Let $f:A\rightarrow \mathbb{R}$ be a continuous function and let $A$ be a compact subset in a metric space $(X,d)$.

Choose $\epsilon>0$. From continuity of $f$ we know that for every $p_i \in A$ there is $\delta_i$ such that $$|f(p_i)-f(y)|<\frac{\epsilon}{2}$$ whenever $y\in A$ and $d(p_i,y)<\delta_i$. Consider the family of open balls $$\{B(p_i,\frac{\delta_i}{2})\}\mbox{.}$$ This family is an open cover of $A$. From compactness of $A$ we can choose a finite subcover $$B(p_1,\frac{\delta_1}{2}),\ldots,B(p_n,\frac{\delta_n}{2})$$ of $A$. Now let $$\delta=\min\{\frac{\delta_1}{2},\ldots, \frac{\delta_n}{2}\} \mbox{.}$$

For any $x,y\in A$ there are $B(p_j,\frac{\delta_j}{2})$ and $B(p_k,\frac{\delta_k}{2})$ where $j,k\in\{1,\ldots, n\}$ such that $x\in B(p_j,\frac{\delta_j}{2})$ and $y\in B(p_k,\frac{\delta_k}{2})$.

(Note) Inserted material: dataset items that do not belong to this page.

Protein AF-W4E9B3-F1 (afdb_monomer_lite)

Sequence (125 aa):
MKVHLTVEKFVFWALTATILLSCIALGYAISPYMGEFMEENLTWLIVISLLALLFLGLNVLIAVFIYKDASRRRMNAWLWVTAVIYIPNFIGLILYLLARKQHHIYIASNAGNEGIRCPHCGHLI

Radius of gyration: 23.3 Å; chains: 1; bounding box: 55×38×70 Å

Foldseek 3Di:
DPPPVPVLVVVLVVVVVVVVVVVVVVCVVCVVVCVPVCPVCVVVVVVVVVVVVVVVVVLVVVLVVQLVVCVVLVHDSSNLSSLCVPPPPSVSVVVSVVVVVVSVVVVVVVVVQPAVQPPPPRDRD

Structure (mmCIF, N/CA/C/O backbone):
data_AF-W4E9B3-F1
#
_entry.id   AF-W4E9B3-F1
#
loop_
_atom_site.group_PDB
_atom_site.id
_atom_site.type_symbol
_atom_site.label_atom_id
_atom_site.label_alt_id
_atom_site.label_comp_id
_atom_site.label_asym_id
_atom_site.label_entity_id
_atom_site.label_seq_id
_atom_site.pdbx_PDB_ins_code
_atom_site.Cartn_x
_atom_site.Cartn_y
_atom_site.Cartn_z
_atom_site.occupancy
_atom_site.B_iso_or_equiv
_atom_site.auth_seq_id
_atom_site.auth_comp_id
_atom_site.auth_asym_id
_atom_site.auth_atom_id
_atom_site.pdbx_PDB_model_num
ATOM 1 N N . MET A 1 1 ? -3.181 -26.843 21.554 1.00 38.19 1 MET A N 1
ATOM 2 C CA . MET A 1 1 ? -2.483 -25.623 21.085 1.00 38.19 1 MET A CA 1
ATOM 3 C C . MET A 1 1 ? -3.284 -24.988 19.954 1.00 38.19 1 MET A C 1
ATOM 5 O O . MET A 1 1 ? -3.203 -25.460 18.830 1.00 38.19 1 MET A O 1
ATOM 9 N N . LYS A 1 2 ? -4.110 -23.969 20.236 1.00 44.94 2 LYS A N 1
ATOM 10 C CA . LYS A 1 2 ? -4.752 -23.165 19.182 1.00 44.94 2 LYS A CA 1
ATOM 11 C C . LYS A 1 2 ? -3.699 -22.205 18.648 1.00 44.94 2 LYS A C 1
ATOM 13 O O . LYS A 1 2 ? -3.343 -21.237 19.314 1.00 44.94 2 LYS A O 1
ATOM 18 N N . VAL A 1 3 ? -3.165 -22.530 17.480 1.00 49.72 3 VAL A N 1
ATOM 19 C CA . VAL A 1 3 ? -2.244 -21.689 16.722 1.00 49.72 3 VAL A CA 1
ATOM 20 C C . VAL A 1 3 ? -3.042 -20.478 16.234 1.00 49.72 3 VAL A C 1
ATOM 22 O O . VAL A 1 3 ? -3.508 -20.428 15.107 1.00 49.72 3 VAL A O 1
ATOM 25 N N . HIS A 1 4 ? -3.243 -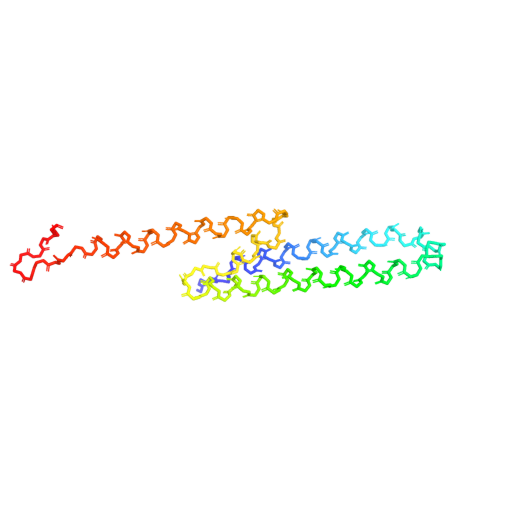19.495 17.111 1.00 49.94 4 HIS A N 1
ATOM 26 C CA . HIS A 1 4 ? -3.783 -18.176 16.768 1.00 49.94 4 HIS A CA 1
ATOM 27 C C . HIS A 1 4 ? -2.692 -17.323 16.087 1.00 49.94 4 HIS A C 1
ATOM 29 O O . HIS A 1 4 ? -2.580 -16.119 16.331 1.00 49.94 4 HIS A O 1
ATOM 35 N N . LEU A 1 5 ? -1.849 -17.962 15.258 1.00 50.44 5 LEU A N 1
ATOM 36 C CA . LEU A 1 5 ? -0.910 -17.271 14.383 1.00 50.44 5 LEU A CA 1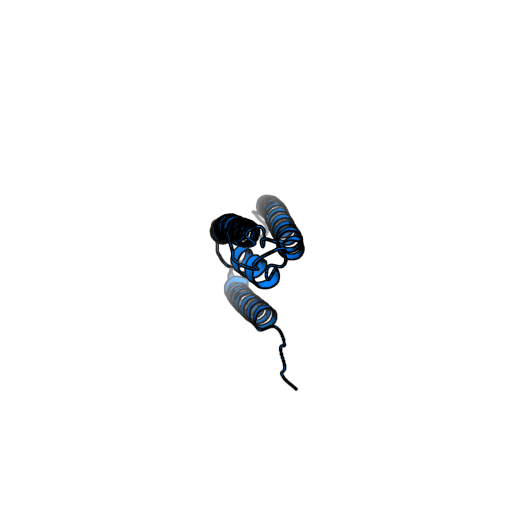
ATOM 37 C C . LEU A 1 5 ? -1.776 -16.432 13.453 1.00 50.44 5 LEU A C 1
ATOM 39 O O . LEU A 1 5 ? -2.570 -16.941 12.668 1.00 50.44 5 LEU A O 1
ATOM 43 N N . THR A 1 6 ? -1.712 -15.134 13.696 1.00 65.50 6 THR A N 1
ATOM 44 C CA . THR A 1 6 ? -2.685 -14.134 13.290 1.00 65.50 6 THR A CA 1
ATOM 45 C C . THR A 1 6 ? -2.812 -14.177 11.772 1.00 65.50 6 THR A C 1
ATOM 47 O O . THR A 1 6 ? -1.888 -13.754 11.084 1.00 65.50 6 THR A O 1
ATOM 50 N N . VAL A 1 7 ? -3.924 -14.718 11.257 1.00 68.25 7 VAL A N 1
ATOM 51 C CA . VAL A 1 7 ? -4.229 -14.869 9.817 1.00 68.25 7 VAL A CA 1
ATOM 52 C C . VAL A 1 7 ? -3.873 -13.600 9.032 1.00 68.25 7 VAL A C 1
ATOM 54 O O . VAL A 1 7 ? -3.345 -13.665 7.930 1.00 68.25 7 VAL A O 1
ATOM 57 N N . GLU A 1 8 ? -4.042 -12.441 9.663 1.00 71.06 8 GLU A N 1
ATOM 58 C CA . GLU A 1 8 ? -3.660 -11.113 9.178 1.00 71.06 8 GLU A CA 1
ATOM 59 C C . GLU A 1 8 ? -2.189 -10.996 8.732 1.00 71.06 8 GLU A C 1
ATOM 61 O O . GLU A 1 8 ? -1.904 -10.456 7.666 1.00 71.06 8 GLU A O 1
ATOM 66 N N . LYS A 1 9 ? -1.241 -11.532 9.510 1.00 72.56 9 LYS A N 1
ATOM 67 C CA . LYS A 1 9 ? 0.191 -11.517 9.168 1.00 72.56 9 LYS A CA 1
ATOM 68 C C . LYS A 1 9 ? 0.490 -12.432 7.987 1.00 72.56 9 LYS A C 1
ATOM 70 O O . LYS A 1 9 ? 1.329 -12.101 7.157 1.00 72.56 9 LYS A O 1
ATOM 75 N N . PHE A 1 10 ? -0.200 -13.569 7.915 1.00 78.75 10 PHE A N 1
ATOM 76 C CA . PHE A 1 10 ? -0.048 -14.517 6.816 1.00 78.75 10 PHE A CA 1
ATOM 77 C C . PHE A 1 10 ? -0.565 -13.923 5.503 1.00 78.75 10 PHE A C 1
ATOM 79 O O . PHE A 1 10 ? 0.130 -13.979 4.495 1.00 78.75 10 PHE A O 1
ATOM 86 N N . VAL A 1 11 ? -1.734 -13.274 5.536 1.00 77.00 11 VAL A N 1
ATOM 87 C CA . VAL A 1 11 ? -2.323 -12.589 4.375 1.00 77.00 11 VAL A CA 1
ATOM 88 C C . VAL A 1 11 ? -1.389 -11.505 3.844 1.00 77.00 11 VAL A C 1
ATOM 90 O O . VAL A 1 11 ? -1.133 -11.453 2.645 1.00 77.00 11 VAL A O 1
ATOM 93 N N . PHE A 1 12 ? -0.824 -10.676 4.723 1.00 78.94 12 PHE A N 1
ATOM 94 C CA . PHE A 1 12 ? 0.118 -9.643 4.300 1.00 78.94 12 PHE A CA 1
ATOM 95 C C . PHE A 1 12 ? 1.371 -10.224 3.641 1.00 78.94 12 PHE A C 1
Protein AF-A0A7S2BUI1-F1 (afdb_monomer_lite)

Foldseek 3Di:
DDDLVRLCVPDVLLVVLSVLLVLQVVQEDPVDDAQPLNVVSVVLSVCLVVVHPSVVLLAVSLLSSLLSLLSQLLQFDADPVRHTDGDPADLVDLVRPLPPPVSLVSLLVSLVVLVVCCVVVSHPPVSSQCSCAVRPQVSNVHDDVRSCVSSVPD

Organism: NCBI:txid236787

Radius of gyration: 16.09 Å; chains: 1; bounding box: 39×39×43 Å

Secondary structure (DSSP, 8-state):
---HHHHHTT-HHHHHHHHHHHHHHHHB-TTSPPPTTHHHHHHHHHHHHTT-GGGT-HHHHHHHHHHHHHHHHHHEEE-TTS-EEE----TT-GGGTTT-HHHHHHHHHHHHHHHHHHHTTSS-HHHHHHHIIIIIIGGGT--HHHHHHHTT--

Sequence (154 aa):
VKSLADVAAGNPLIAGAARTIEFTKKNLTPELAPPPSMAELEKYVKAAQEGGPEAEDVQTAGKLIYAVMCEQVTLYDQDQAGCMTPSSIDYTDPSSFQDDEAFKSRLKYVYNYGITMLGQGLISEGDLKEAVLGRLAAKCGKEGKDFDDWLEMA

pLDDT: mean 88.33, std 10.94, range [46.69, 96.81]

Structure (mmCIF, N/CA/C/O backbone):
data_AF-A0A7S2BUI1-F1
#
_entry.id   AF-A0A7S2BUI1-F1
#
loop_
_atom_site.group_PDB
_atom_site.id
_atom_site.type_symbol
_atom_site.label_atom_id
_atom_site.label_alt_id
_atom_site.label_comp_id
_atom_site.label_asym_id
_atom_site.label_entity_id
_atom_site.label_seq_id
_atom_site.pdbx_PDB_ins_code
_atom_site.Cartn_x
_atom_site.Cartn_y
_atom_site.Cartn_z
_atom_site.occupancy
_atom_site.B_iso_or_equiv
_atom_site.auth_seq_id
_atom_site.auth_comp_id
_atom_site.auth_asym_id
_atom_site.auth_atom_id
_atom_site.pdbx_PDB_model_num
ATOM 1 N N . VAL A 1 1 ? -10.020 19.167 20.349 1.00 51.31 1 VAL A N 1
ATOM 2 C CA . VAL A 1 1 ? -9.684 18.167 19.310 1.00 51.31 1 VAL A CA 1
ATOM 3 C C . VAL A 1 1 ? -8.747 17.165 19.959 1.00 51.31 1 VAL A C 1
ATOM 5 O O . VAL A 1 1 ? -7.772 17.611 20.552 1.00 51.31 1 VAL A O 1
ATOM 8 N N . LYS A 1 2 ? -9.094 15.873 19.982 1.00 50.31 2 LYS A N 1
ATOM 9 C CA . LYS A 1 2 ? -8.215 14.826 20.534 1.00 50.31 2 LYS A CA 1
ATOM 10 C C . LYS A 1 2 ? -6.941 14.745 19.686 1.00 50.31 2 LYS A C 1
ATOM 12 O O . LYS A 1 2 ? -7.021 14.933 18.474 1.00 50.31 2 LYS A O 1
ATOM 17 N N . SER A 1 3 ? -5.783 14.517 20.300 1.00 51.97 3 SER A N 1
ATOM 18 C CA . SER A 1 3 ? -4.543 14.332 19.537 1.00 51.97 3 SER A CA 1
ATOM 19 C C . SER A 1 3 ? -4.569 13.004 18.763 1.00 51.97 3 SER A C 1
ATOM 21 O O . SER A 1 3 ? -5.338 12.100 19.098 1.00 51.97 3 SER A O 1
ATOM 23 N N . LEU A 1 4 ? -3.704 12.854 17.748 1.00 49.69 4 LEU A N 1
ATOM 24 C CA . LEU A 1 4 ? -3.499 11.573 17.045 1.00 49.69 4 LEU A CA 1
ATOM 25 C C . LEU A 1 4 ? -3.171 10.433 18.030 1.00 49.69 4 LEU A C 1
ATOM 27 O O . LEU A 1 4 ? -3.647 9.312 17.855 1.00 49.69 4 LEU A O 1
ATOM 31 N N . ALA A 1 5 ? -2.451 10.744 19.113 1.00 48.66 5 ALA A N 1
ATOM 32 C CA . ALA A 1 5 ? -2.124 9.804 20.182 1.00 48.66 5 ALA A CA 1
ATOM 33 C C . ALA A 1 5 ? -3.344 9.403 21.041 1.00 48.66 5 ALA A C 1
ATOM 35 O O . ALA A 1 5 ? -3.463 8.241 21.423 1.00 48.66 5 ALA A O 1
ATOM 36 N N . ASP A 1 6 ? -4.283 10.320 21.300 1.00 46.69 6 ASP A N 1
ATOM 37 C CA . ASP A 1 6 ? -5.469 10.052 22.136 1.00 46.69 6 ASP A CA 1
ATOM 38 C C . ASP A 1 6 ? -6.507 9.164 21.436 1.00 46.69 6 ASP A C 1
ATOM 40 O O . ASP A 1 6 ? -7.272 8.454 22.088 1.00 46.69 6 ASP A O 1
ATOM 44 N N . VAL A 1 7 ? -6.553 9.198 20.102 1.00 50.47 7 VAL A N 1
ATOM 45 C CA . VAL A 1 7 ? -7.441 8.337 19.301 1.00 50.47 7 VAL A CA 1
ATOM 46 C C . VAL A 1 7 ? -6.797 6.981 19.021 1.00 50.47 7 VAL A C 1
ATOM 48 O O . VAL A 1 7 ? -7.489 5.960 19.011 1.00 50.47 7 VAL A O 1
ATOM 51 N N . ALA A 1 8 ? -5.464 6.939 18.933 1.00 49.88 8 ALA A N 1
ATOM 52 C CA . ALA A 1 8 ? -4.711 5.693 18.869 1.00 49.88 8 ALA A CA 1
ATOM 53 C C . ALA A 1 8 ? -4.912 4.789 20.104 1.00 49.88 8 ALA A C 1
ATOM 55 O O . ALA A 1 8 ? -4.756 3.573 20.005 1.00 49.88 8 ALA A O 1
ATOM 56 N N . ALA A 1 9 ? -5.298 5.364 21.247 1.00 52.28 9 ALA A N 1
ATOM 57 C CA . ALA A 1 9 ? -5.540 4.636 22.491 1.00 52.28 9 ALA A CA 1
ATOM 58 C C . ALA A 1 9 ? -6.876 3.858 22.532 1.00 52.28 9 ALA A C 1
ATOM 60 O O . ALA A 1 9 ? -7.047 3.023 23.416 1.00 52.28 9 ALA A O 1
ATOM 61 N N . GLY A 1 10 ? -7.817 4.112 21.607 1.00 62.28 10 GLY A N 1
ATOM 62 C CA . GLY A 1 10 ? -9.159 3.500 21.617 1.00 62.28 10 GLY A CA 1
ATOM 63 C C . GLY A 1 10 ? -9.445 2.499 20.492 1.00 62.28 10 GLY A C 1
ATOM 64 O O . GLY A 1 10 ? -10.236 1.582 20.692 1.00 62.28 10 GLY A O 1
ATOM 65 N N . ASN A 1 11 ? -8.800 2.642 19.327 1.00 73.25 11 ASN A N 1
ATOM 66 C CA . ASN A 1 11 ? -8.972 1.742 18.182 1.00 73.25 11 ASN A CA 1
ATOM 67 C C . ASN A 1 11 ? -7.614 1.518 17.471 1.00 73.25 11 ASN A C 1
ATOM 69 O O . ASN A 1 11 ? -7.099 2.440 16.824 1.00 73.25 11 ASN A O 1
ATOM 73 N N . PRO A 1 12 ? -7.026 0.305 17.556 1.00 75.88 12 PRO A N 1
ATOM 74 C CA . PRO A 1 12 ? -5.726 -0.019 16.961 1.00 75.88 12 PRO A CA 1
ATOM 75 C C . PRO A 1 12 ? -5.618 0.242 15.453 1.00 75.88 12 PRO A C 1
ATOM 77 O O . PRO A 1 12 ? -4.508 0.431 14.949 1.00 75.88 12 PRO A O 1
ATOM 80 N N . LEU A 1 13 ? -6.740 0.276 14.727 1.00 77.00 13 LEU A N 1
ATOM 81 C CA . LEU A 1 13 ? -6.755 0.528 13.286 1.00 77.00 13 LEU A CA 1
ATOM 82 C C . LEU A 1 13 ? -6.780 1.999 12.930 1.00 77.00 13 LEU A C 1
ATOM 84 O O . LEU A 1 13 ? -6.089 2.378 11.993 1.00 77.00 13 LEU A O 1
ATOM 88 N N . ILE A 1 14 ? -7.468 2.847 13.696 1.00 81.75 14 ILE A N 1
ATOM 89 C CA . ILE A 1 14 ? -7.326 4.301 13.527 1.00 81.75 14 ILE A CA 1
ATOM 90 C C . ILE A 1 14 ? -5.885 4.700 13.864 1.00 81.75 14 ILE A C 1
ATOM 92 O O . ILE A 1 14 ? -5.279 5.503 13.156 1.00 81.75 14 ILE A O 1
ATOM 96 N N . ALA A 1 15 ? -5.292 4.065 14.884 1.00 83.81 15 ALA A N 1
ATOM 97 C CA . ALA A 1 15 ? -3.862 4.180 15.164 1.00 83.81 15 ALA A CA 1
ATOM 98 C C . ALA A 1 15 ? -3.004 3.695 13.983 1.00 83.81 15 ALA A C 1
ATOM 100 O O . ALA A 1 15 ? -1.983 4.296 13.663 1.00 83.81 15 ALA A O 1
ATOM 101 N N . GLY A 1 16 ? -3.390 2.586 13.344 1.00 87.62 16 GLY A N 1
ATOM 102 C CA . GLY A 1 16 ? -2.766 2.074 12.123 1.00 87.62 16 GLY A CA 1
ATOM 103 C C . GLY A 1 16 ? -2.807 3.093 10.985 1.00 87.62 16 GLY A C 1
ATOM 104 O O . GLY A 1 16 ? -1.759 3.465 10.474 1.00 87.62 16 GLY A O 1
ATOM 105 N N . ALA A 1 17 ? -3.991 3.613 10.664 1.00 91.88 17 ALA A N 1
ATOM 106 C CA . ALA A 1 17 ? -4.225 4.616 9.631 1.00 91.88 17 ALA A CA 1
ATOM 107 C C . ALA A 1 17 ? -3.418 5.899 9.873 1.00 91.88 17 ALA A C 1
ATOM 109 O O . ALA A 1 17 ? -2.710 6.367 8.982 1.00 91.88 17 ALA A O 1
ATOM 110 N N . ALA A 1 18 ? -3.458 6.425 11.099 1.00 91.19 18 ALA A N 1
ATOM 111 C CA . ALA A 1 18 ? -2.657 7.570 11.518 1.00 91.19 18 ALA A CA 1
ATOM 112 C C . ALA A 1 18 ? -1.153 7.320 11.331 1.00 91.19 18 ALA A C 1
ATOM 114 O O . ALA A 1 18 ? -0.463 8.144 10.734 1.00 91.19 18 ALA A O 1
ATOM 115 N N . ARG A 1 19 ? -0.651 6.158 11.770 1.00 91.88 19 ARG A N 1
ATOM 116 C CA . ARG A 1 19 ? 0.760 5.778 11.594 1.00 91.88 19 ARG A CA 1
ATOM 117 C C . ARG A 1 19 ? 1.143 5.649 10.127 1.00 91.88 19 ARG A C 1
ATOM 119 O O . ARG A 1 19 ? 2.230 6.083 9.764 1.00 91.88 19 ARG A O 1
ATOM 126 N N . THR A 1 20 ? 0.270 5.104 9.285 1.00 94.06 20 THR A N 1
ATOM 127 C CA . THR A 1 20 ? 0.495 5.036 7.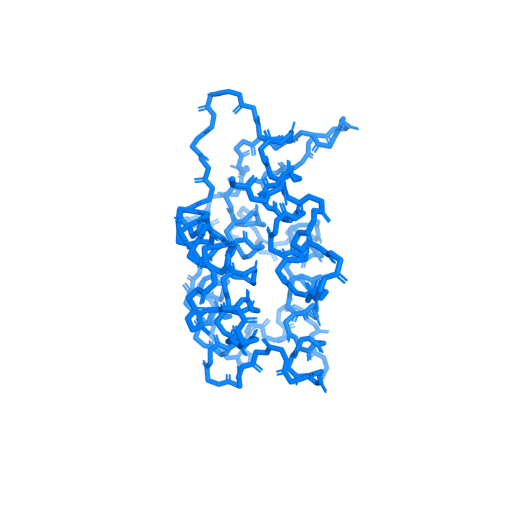836 1.00 94.06 20 THR A CA 1
ATOM 128 C C . THR A 1 20 ? 0.624 6.438 7.244 1.00 94.06 20 THR A C 1
ATOM 130 O O . THR A 1 20 ? 1.564 6.694 6.490 1.00 94.06 20 THR A O 1
ATOM 133 N N . ILE A 1 21 ? -0.254 7.375 7.625 1.00 94.38 21 ILE A N 1
ATOM 134 C CA . ILE A 1 21 ? -0.171 8.780 7.194 1.00 94.38 21 ILE A CA 1
ATOM 135 C C . ILE A 1 21 ? 1.159 9.397 7.640 1.00 94.38 21 ILE A C 1
ATOM 137 O O . ILE A 1 21 ? 1.889 9.946 6.816 1.00 94.38 21 ILE A O 1
ATOM 141 N N . GLU A 1 22 ? 1.493 9.300 8.927 1.00 94.00 22 GLU A N 1
ATOM 142 C CA . GLU A 1 22 ? 2.713 9.883 9.497 1.00 94.00 22 GLU A CA 1
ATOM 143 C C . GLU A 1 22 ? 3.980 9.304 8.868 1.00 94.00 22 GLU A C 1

If $d(x,y)<\delta$ we have $d(p_j,y)\le d(p_j,x)+d(x,y)<\delta_j$. Thus

$$|f(x)-f(y)|\le |f(x)-f(p_j)|+|f(y)-f(p_j)|<\epsilon \mbox{.}$$

My calculus is rusty and I would be grateful if someone verified my proof (I did not look it up in any book).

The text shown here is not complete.